**Task item:** Everything from the first line of the material below through the line containing "ATOM 15 C C" is to be printed exactly, and nothing more.

**Dataset records:**
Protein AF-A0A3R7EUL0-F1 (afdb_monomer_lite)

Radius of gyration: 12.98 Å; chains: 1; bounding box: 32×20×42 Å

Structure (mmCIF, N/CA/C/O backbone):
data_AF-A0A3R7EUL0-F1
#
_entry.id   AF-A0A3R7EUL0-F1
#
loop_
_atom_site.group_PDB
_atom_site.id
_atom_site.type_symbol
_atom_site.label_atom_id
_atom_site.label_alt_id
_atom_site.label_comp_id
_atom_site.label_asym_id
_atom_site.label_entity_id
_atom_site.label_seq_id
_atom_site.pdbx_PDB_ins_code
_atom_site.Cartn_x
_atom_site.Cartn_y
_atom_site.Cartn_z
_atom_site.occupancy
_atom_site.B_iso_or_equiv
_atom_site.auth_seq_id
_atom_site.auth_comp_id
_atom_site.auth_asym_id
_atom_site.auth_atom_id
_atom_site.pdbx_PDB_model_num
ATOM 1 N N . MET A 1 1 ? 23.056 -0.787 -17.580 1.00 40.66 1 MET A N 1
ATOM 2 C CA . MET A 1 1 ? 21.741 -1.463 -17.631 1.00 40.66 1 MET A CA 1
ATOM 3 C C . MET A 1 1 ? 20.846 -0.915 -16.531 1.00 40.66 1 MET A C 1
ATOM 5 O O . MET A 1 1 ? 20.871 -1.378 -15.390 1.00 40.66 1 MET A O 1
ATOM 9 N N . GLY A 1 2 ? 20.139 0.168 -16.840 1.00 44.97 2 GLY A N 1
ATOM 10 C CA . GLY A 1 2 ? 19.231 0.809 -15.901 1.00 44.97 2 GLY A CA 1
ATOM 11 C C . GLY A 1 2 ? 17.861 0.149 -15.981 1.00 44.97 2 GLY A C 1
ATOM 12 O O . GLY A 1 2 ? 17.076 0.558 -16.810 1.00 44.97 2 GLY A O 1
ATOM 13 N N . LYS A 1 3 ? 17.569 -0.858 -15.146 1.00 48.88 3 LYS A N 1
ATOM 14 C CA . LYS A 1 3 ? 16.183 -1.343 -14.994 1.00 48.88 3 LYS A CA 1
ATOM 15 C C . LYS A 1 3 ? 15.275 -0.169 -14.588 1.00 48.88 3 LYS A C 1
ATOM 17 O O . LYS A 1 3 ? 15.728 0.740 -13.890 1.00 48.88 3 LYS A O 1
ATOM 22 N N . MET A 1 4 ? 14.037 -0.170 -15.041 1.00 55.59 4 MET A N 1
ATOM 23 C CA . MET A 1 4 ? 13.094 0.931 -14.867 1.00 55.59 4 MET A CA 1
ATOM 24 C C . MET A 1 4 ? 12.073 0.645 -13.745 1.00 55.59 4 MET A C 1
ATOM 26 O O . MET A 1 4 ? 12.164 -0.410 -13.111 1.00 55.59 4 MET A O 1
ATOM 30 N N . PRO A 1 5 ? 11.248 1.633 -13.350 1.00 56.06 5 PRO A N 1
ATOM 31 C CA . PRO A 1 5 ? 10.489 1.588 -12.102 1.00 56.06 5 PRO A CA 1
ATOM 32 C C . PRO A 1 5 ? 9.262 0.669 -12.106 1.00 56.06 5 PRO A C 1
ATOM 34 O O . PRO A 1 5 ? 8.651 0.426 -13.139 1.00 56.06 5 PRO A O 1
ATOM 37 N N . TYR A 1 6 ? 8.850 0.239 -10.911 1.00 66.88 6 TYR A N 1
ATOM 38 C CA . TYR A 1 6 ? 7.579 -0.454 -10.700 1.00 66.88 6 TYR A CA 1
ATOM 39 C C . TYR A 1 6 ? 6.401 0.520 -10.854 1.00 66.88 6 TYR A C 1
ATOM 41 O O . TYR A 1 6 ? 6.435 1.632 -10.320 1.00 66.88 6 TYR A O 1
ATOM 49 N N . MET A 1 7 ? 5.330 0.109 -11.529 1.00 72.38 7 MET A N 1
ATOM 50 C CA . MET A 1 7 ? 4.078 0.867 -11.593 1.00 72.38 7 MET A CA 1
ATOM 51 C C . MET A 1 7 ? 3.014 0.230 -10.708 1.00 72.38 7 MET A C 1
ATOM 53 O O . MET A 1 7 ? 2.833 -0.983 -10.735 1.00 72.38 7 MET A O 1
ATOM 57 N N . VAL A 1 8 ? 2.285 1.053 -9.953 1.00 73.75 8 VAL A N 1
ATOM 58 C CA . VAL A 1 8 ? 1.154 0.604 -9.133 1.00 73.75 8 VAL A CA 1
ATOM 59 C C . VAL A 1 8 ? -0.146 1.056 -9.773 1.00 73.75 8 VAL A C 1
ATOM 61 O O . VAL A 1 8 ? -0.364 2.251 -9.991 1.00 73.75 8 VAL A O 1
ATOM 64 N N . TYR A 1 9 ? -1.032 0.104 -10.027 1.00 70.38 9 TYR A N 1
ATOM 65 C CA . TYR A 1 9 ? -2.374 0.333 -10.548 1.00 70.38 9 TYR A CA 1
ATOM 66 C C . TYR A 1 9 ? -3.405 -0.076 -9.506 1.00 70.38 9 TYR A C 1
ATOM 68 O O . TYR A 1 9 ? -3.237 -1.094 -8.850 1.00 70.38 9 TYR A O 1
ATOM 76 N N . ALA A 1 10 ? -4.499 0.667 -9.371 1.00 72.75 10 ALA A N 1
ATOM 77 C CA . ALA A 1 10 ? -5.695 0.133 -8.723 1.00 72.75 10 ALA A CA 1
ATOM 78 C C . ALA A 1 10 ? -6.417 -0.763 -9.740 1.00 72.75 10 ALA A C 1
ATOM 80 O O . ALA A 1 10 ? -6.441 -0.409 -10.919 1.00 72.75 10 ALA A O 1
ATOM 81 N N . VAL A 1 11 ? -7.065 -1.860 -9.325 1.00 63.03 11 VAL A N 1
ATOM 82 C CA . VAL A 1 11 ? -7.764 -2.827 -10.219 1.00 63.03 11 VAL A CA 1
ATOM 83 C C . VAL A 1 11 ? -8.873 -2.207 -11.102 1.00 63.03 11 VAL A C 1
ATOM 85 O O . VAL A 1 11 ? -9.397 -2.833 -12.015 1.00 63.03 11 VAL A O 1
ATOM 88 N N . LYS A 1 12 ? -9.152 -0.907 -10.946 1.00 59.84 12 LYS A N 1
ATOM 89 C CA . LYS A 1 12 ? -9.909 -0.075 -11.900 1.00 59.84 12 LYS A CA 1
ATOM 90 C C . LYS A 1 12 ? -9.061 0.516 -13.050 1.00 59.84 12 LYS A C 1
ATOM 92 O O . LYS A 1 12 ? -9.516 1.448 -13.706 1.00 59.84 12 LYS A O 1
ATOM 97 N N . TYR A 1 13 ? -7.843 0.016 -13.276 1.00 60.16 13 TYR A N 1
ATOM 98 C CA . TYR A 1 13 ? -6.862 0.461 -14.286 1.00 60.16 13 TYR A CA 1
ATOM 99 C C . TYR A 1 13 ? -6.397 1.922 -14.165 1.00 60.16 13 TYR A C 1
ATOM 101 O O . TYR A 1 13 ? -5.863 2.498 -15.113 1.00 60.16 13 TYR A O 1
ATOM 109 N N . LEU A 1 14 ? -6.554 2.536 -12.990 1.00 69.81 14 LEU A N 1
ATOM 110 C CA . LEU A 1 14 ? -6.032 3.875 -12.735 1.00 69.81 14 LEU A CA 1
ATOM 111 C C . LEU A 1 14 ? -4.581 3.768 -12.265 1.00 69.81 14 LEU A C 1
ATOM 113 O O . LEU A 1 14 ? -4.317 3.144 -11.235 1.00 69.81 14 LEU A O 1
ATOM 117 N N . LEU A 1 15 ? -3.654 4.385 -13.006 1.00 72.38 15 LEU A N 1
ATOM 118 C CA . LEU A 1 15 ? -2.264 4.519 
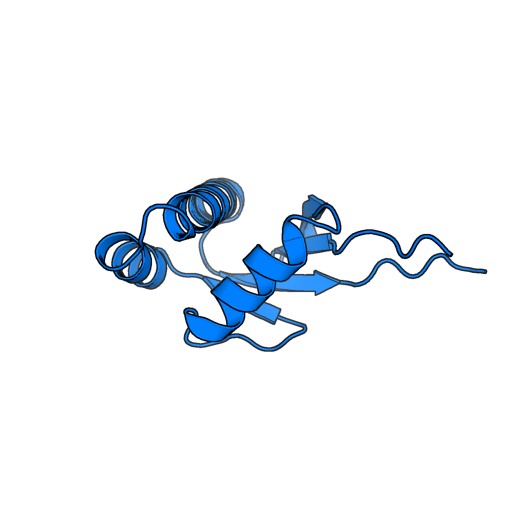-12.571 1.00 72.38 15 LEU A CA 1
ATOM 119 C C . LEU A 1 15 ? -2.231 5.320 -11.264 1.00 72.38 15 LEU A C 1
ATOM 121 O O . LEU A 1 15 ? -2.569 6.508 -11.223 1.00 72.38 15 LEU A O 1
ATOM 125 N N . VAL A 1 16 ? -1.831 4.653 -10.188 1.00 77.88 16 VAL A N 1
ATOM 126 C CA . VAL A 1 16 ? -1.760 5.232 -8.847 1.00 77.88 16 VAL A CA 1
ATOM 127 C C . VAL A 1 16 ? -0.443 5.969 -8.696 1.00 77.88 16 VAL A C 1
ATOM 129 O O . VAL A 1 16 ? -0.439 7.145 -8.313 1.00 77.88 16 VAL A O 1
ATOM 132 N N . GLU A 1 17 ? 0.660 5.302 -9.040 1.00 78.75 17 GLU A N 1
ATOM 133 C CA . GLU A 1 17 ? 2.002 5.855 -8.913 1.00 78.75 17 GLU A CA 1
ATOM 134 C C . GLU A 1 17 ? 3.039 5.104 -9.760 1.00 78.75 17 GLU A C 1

**Exercise response:**
Protein AF-A0A3R7EUL0-F1 (afdb_monomer_lite)

Radius of gyration: 12.98 Å; chains: 1; bounding box: 32×20×42 Å

Structure (mmCIF, N/CA/C/O backbone):
data_AF-A0A3R7EUL0-F1
#
_entry.id   AF-A0A3R7EUL0-F1
#
loop_
_atom_site.group_PDB
_atom_site.id
_atom_site.type_symbol
_atom_site.label_atom_id
_atom_site.label_alt_id
_atom_site.label_comp_id
_atom_site.label_asym_id
_atom_site.label_entity_id
_atom_site.label_seq_id
_atom_site.pdbx_PDB_ins_code
_atom_site.Cartn_x
_atom_site.Cartn_y
_atom_site.Cartn_z
_atom_site.occupancy
_atom_site.B_iso_or_equiv
_atom_site.auth_seq_id
_atom_site.auth_comp_id
_atom_site.auth_asym_id
_atom_site.auth_atom_id
_atom_site.pdbx_PDB_model_num
ATOM 1 N N . MET A 1 1 ? 23.056 -0.787 -17.580 1.00 40.66 1 MET A N 1
ATOM 2 C CA . MET A 1 1 ? 21.741 -1.463 -17.631 1.00 40.66 1 MET A CA 1
ATOM 3 C C . MET A 1 1 ? 20.846 -0.915 -16.531 1.00 40.66 1 MET A C 1
ATOM 5 O O . MET A 1 1 ? 20.871 -1.378 -15.390 1.00 40.66 1 MET A O 1
ATOM 9 N N . GLY A 1 2 ? 20.139 0.168 -16.840 1.00 44.97 2 GLY A N 1
ATOM 10 C CA . GLY A 1 2 ? 19.231 0.809 -15.901 1.00 44.97 2 GLY A CA 1
ATOM 11 C C . GLY A 1 2 ? 17.861 0.149 -15.981 1.00 44.97 2 GLY A C 1
ATOM 12 O O . GLY A 1 2 ? 17.076 0.558 -16.810 1.00 44.97 2 GLY A O 1
ATOM 13 N N . LYS A 1 3 ? 17.569 -0.858 -15.146 1.00 48.88 3 LYS A N 1
ATOM 14 C CA . LYS A 1 3 ? 16.183 -1.343 -14.994 1.00 48.88 3 LYS A CA 1
ATOM 15 C C . LYS A 1 3 ? 15.275 -0.169 -14.588 1.00 48.88 3 LYS A C 1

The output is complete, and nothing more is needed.